Была еще одна важнейшая для Сталина задача: консолидировать свои силы, избавиться от старых ленинских кадров, старых большевиков не только в Политбюро, но и вообще на руководящих постах, заменить их всюду своими, воспитанными в его, сталинском, духе людьми.
К этому толкали его колебания в политических настроениях среди кадрового состава партии, даже среди поддерживавших его в борьбе с оппозициями. Чтобы предотвратить возможную смычку этих недовольных и колеблющихся с Л.Д. Троцким, Сталин решил выслать Троцкого за границу. Характерно, что при обсуждении этого вопроса в Политбюро четверо высказались против: еще не исключенные из Политбюро Бухарин, Рыков, Томский, а также Куйбышев. Об этом сообщил Зиновьеву Калинин.
Узнав о решении выслать Троцкого, зиновьевцы собрались обсудить этот вопрос. Бакаев настаивал на открытом выступлении с протестом. Зиновьев заметил, что протестовать не перед кем, так как Сталина нет в Москве. Крупская, когда Зиновьев сообщил ей о готовящейся высылке Троцкого, сказала: "Если бы и решили мы протестовать, кто нас послушает?"

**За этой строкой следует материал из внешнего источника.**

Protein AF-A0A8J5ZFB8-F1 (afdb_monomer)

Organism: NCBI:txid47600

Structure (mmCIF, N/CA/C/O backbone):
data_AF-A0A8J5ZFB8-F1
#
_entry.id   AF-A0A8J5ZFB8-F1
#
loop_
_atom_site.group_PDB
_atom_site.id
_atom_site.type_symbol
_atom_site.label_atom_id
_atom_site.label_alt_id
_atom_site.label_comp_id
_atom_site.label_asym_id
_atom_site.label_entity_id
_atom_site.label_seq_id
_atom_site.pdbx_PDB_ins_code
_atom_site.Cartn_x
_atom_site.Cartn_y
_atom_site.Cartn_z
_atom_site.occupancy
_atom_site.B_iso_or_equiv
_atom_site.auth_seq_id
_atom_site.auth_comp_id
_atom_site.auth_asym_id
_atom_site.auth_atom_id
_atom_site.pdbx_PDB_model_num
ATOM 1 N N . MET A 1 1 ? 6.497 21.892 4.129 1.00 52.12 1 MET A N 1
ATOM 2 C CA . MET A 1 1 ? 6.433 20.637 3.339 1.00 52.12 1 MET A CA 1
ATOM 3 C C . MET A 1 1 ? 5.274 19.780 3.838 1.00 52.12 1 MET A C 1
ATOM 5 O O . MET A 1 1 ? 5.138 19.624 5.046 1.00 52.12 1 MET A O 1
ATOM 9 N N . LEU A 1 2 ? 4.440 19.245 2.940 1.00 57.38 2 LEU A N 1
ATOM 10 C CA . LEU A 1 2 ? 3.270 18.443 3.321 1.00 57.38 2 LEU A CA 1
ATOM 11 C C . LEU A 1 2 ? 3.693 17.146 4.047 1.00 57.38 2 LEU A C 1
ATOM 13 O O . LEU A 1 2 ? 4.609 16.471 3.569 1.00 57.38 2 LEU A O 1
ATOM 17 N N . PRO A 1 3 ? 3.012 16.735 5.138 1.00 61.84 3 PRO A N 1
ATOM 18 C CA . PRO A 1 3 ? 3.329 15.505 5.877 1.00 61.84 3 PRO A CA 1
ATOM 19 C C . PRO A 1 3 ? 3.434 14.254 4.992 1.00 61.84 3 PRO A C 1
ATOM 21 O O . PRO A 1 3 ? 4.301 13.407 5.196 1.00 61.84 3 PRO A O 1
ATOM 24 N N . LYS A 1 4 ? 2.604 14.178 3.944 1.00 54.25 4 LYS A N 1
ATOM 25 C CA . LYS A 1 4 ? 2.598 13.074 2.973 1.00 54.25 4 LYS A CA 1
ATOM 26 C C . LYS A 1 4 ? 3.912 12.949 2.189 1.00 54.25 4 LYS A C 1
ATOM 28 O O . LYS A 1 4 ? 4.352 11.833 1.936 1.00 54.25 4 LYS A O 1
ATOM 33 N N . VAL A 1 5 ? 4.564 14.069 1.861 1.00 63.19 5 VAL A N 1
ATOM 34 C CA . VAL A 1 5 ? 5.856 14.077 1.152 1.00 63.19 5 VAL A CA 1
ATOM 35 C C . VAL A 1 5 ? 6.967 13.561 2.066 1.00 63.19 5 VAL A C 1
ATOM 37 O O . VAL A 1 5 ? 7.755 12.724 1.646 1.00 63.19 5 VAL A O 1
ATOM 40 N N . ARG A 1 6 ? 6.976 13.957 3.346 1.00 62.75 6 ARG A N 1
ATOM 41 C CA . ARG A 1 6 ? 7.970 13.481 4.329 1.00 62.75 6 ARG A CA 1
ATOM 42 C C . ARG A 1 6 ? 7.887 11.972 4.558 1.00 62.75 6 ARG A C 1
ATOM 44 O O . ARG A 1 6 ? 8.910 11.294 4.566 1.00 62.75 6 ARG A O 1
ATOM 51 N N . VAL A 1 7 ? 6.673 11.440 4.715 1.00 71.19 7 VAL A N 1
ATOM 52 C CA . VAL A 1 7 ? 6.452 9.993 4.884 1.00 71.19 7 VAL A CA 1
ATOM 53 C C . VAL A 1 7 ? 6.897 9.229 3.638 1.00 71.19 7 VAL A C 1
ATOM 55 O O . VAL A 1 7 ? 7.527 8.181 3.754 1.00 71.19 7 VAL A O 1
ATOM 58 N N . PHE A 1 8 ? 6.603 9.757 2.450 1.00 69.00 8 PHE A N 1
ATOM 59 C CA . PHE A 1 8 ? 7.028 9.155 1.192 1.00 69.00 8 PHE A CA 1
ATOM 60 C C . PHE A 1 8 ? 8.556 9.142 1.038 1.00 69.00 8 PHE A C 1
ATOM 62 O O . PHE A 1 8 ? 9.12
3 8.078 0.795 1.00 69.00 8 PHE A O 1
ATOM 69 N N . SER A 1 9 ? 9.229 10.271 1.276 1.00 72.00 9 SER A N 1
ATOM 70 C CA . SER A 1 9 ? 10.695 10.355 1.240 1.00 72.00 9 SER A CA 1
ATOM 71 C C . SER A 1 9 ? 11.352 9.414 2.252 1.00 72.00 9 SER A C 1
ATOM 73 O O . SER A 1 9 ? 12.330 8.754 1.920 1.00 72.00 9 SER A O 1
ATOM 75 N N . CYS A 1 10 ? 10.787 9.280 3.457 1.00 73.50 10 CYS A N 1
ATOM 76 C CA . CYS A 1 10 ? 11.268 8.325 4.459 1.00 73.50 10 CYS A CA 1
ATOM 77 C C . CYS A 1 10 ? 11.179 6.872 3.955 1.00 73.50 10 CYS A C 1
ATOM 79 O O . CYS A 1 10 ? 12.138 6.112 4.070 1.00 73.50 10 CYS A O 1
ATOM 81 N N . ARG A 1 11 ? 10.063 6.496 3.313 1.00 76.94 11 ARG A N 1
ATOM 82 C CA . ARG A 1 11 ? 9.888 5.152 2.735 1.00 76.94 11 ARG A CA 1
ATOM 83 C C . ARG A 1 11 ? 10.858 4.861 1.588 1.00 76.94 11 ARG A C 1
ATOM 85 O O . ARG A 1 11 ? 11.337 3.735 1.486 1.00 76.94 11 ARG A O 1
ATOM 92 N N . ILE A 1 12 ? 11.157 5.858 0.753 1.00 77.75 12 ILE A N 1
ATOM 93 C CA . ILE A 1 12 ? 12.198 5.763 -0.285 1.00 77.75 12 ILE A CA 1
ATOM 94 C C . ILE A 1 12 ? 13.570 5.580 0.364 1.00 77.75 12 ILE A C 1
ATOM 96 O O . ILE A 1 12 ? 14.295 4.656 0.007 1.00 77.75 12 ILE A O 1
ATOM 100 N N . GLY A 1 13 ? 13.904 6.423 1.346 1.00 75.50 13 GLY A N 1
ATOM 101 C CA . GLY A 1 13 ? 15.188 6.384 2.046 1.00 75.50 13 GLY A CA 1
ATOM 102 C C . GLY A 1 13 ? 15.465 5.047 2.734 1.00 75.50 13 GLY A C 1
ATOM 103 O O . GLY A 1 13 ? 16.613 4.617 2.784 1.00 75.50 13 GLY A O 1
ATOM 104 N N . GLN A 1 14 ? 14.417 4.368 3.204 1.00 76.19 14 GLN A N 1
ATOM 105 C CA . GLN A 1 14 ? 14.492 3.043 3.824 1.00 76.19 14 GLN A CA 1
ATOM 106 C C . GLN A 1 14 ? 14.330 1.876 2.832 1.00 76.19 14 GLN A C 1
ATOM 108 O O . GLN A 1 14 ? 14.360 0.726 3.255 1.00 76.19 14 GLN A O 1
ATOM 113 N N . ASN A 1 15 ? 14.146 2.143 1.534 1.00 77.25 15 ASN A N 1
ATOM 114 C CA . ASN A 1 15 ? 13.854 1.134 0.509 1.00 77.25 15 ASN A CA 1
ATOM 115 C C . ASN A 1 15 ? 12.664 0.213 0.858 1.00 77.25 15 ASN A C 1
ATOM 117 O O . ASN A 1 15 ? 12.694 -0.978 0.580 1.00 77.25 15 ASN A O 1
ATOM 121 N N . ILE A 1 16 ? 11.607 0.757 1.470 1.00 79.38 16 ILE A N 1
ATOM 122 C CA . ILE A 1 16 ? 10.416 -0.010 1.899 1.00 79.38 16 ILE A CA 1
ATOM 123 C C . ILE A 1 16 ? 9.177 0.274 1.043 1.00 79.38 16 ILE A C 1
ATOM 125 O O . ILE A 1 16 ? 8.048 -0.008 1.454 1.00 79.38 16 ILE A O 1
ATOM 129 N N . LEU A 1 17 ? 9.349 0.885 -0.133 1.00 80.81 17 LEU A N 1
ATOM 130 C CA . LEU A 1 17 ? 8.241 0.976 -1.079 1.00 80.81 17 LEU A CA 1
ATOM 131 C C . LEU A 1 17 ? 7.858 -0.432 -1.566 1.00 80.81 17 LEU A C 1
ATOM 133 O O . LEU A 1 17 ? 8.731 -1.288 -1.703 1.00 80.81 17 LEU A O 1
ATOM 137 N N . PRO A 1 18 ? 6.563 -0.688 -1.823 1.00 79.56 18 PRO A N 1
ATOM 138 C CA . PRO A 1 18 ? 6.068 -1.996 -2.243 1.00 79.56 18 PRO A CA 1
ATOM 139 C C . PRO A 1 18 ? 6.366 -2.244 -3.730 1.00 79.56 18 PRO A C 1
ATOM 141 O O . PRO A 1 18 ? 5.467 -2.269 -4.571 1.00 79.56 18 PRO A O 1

Беседуя с Каменевым, Бухарин сказал: "Психологические условия для устранения Сталина еще не созрели, но созревают. Правда, Сталин завоевал Ворошилова и Калинина. Орджоникидзе ненавидит Сталина, но у него нет решимости. Но ленинградские лидеры - и Киров один из них, Ягода и Трилиссер - два заместителя начальника ГПУ - и другие готовы повернуть против Сталина. Все же он испытывает ужас перед ГПУ".

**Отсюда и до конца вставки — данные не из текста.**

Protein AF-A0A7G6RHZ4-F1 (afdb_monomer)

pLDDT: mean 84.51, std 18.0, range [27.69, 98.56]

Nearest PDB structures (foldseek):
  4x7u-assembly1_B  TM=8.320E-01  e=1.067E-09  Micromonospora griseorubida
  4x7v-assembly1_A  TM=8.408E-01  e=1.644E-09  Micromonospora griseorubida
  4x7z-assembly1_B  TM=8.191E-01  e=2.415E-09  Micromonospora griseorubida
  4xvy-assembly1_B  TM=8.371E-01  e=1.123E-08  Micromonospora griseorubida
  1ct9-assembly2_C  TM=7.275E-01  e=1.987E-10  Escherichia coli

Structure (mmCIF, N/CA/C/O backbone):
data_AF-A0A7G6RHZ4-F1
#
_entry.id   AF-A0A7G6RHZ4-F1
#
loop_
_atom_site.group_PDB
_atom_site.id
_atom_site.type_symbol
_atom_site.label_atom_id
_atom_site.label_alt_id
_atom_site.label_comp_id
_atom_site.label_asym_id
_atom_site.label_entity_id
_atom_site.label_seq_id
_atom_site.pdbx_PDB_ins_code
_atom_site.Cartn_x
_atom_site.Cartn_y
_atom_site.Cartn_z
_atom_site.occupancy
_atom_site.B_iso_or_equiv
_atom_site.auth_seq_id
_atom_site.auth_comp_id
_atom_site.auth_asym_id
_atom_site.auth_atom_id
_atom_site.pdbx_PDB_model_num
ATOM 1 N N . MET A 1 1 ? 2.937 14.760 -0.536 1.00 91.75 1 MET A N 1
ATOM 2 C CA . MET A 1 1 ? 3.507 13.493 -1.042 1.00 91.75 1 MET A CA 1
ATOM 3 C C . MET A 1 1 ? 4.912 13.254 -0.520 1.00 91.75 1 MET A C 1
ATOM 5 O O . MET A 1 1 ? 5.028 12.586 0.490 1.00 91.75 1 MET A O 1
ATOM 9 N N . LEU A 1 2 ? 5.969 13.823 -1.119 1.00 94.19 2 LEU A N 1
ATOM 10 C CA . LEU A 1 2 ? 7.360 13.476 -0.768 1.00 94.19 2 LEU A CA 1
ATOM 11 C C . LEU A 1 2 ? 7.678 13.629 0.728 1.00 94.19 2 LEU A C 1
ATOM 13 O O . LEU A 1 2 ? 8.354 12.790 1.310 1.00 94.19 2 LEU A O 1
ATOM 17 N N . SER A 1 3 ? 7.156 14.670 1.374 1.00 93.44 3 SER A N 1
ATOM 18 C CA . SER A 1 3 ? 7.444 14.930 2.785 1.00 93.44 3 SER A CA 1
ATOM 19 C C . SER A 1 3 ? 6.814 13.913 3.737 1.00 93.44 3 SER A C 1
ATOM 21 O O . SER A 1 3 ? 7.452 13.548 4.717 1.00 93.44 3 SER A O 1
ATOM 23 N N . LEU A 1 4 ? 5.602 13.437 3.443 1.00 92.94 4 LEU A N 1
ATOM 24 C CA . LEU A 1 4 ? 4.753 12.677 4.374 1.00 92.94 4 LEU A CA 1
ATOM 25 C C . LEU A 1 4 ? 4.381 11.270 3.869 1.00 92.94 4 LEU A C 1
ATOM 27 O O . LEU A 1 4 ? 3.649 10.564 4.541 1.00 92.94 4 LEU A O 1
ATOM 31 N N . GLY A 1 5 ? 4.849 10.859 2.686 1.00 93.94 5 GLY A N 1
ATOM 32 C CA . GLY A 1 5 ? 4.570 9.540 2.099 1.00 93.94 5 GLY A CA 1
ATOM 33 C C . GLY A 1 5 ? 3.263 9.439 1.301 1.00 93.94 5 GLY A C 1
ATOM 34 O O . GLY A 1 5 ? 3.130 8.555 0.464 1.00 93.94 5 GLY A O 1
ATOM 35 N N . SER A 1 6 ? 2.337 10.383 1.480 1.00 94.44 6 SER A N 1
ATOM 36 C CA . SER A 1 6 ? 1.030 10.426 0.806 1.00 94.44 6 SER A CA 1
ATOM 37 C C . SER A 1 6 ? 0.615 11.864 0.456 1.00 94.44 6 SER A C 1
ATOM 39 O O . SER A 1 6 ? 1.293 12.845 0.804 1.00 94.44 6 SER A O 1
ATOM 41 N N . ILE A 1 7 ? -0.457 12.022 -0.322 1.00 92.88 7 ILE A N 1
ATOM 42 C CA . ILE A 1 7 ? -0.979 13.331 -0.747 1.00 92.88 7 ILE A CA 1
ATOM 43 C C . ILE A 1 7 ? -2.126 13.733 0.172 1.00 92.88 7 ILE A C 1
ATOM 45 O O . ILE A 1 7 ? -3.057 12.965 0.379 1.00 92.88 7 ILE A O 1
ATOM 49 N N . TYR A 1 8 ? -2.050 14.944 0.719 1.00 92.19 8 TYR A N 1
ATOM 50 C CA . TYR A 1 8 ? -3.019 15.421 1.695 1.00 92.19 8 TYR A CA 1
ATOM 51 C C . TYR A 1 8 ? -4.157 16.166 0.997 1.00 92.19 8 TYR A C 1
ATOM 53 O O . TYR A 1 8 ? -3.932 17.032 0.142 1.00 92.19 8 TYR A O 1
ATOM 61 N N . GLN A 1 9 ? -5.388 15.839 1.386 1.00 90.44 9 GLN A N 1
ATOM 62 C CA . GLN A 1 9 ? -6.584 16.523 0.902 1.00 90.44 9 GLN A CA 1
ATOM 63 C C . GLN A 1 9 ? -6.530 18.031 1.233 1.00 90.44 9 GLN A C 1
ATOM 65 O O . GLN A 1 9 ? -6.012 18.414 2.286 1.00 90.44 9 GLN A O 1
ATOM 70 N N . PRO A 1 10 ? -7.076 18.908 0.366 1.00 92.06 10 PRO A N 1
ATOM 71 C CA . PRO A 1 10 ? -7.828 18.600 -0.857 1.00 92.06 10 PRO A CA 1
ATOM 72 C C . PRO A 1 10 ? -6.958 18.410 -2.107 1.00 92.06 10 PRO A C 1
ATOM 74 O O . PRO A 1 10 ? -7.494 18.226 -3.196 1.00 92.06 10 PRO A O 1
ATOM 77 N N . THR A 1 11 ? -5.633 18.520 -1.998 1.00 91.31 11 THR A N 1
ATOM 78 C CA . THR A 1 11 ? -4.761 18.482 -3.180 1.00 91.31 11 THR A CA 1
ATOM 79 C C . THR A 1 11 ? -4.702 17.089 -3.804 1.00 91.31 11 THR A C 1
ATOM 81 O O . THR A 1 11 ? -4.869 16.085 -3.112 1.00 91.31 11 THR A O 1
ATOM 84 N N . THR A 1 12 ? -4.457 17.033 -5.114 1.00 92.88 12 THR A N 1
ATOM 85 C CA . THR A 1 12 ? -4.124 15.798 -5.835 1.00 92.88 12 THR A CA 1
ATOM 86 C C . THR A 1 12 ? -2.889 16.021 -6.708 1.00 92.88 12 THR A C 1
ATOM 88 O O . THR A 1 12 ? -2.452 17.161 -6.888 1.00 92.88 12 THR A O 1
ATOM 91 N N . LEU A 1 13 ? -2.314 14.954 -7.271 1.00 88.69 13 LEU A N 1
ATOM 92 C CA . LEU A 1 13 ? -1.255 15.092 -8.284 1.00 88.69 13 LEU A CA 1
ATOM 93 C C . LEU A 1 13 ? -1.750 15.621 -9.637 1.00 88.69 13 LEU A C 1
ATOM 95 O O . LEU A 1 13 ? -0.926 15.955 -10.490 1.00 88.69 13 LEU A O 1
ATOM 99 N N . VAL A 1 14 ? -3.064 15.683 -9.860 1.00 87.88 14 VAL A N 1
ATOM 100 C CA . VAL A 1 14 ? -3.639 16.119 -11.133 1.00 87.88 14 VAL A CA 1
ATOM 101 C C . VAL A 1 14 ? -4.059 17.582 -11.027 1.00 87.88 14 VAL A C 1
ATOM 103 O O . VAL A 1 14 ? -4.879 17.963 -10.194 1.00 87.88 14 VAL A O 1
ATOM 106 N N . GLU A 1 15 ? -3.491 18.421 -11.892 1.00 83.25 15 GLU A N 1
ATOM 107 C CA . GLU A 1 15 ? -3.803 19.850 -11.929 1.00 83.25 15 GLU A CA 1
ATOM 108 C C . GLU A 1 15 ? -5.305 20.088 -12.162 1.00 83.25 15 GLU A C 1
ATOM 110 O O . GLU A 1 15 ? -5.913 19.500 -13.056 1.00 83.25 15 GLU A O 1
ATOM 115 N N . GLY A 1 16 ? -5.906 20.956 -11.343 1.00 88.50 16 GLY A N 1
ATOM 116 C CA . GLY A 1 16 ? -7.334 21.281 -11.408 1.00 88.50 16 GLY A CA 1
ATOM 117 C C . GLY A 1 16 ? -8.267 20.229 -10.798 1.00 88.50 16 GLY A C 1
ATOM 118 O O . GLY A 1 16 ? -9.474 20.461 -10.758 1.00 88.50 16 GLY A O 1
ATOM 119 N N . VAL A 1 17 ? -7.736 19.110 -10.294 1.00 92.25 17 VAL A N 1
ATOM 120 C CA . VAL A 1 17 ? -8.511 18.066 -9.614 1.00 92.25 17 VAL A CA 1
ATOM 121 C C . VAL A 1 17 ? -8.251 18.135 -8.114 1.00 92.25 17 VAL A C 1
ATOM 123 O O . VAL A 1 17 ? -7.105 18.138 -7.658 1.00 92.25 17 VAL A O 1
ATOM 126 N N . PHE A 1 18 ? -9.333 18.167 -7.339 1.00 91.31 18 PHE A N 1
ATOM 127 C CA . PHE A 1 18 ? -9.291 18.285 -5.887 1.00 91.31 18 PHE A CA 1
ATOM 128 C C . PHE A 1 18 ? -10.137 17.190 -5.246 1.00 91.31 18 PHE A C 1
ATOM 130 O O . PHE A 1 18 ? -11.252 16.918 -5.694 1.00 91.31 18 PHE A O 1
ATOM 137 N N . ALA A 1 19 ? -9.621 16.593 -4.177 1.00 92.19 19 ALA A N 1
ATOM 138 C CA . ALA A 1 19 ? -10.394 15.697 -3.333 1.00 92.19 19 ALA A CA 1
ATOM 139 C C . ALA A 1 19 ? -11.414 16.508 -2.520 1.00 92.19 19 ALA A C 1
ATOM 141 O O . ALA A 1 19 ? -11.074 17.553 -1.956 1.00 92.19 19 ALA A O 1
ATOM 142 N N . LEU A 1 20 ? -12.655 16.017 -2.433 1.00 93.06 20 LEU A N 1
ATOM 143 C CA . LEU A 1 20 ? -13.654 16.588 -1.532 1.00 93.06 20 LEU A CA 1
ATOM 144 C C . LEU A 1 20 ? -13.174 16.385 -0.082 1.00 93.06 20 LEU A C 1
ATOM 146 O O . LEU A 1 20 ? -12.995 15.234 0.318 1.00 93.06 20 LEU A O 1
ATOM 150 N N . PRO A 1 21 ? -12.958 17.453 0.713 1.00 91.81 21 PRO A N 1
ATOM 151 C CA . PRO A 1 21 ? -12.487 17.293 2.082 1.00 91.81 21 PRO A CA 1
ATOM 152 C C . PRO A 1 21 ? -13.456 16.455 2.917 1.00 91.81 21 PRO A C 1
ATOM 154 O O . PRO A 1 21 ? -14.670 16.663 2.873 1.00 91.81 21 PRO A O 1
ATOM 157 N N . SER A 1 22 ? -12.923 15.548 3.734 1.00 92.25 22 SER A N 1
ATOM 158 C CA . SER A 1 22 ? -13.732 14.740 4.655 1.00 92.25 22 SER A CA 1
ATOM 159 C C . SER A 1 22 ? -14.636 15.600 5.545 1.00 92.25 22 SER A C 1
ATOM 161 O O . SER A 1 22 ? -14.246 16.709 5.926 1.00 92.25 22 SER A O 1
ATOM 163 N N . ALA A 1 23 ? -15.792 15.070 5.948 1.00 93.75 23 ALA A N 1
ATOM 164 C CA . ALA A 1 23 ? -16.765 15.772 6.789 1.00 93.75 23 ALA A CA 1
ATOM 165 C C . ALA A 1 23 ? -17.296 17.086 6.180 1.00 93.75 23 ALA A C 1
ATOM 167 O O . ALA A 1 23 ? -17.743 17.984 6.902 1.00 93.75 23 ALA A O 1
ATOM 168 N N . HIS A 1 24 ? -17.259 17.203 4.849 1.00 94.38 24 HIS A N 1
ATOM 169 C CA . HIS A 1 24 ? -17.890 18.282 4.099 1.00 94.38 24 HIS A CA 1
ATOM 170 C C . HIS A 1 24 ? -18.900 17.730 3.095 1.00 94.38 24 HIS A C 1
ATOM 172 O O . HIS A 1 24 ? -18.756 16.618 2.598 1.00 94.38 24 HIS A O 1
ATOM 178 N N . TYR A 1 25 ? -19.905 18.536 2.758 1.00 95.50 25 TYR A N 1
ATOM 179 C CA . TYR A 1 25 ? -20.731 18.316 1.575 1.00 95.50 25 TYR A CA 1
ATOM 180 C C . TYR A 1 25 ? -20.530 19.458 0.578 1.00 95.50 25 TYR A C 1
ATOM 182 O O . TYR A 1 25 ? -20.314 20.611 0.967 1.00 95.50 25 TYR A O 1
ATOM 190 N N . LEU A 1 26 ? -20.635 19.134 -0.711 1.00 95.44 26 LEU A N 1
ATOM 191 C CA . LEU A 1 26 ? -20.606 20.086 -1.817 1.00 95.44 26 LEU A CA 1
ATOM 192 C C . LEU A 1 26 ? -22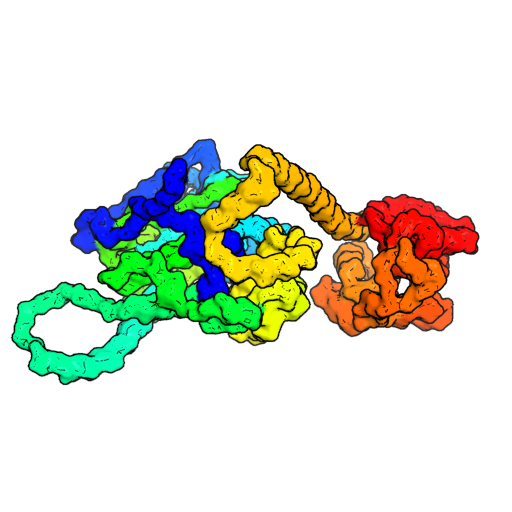.001 20.165 -2.441 1.00 95.44 26 LEU A C 1
ATOM 194 O O . LEU A 1 26 ? -22.497 19.179 -2.978 1.00 95.44 26 LEU A O 1
ATOM 198 N N . ARG A 1 27 ? -22.640 21.336 -2.384 1.00 95.50 27 ARG A N 1
ATOM 199 C CA . ARG A 1 27 ? -23.881 21.603 -3.124 1.00 95.50 27 ARG A CA 1
ATOM 200 C C . ARG A 1 27 ? -23.541 22.352 -4.401 1.00 95.50 27 ARG A C 1
ATOM 202 O O . ARG A 1 27 ? -22.899 23.393 -4.315 1.00 95.50 27 ARG A O 1
ATOM 209 N N . VAL A 1 28 ? -23.999 21.862 -5.549 1.00 95.25 28 VAL A N 1
ATOM 210 C CA . VAL A 1 28 ? -23.862 22.548 -6.842 1.00 95.25 28 VAL A CA 1
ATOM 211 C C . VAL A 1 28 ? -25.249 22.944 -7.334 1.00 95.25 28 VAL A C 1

Обо всех этих настроениях в партийных кулуарах Сталин знал. Чтобы обезопасить себя от возможных неожиданностей, он приложил все усилия, все свои интриганские таланты, чтобы перетянуть на свою сторону наиболее влиятельных членов ЦК. Против тех же, кто проявил хотя бы малейшее колебание и вообще против всех старых членов партии, в которых он не мог быть абсолютно уверен, он затаил тлеющую и до времени скрываемую злобу.
Как реагировал Л.Д. Троцкий на беседу Бухарина с Каменевым, мы уже говорили выше, упоминая о выпущенной в Москве листовке. Из писем Троцкого, посланных им в августе 1928 года, явствует, что он не потерял надежды на замирение со Сталиным. Троцкий писал своим единомышленникам, что Сталин самостоятельно, без помощи левой оппозиции, не сможет осуществить левый курс и вынужден будет прибегнуть к ее помощи. "Оппозиция исполнит свой долг, писал он, - и поможет партии выправить линию Сталина". Наивность для такого опытного политика, конечно, непростительная!
Однако Троцкий категорически возражал против закулисных сделок со Сталиным. Он неоднократно повторял, что разделит ответственность за руководство только при условии установления в партии рабочей демократии, свободы мнений и критики, выборности руководства сверху донизу путем тайного голосования. Не солидаризировался он полностью и с так называемым "левым" курсом Сталина в отношении крестьянства. В тех же августовских письмах он писал, что всегда был противником жесткого административного нажима, всегда был сторонником относительно высокого налога только на зажиточных, помощи беднякам и поощрения коллективизации середняков. "Чтобы судить о политике Сталина, - писал он, - надо иметь в виду не только то, что он делает, но и то, как он это делает". Поэтому, считал он, надо сочетать поддержку "левого" курса с беспощадной критикой.
В связи с провалом сталинской политики в деревне к 1929 году наблюдалось повышение авторитета Троцкого. Среди мер, принятых, чтобы парализовать рост этого авторитета, в No 4 журнала "Большевик" за 1929 год была напечатана статья Ем.Ярославского "О двурушничестве вообще и двурушничестве троцкистов". Ярославский доказывал, что до блокирования Троцкого с Зиновьевым между позициями Троцкого и Бухарина по вопросу о кулаке не было различий.
По его словам, Троцкий до образования блока стоял за свободное развитие капиталистических отношений в деревне, а после объединения, идя на уступки зиновьевцам, занял непримиримую позицию в отношении кулака и выступил против правых. Пытаясь подкрепить это свое утверждение, Ярославский привел несколько выдержек из доклада Л.Д. Троцкого на общегородском партийном собрании г. Запорожье 1 сентября 1925 года.
В действительности Троцкий и до, и после его блока с Зиновьевым занимал одну и ту же линию в крестьянском вопросе.
Да, он считал неразумным в 1925 году мешать развитию кулацкого, или, как он выражался, фермерского хозяйства в деревне. Тогдашний уровень промышленности и сельского хозяйства, считал Троцкий, не давал социалистическому государству возможности обеспечить деревню машинами и оборудованием, необходимыми для кооперирования крестьянских хозяйств, для развития производительных сил в сельском хозяйстве. Именно поэтому партия была вынуждена допустить развитие кулацкого хозяйства.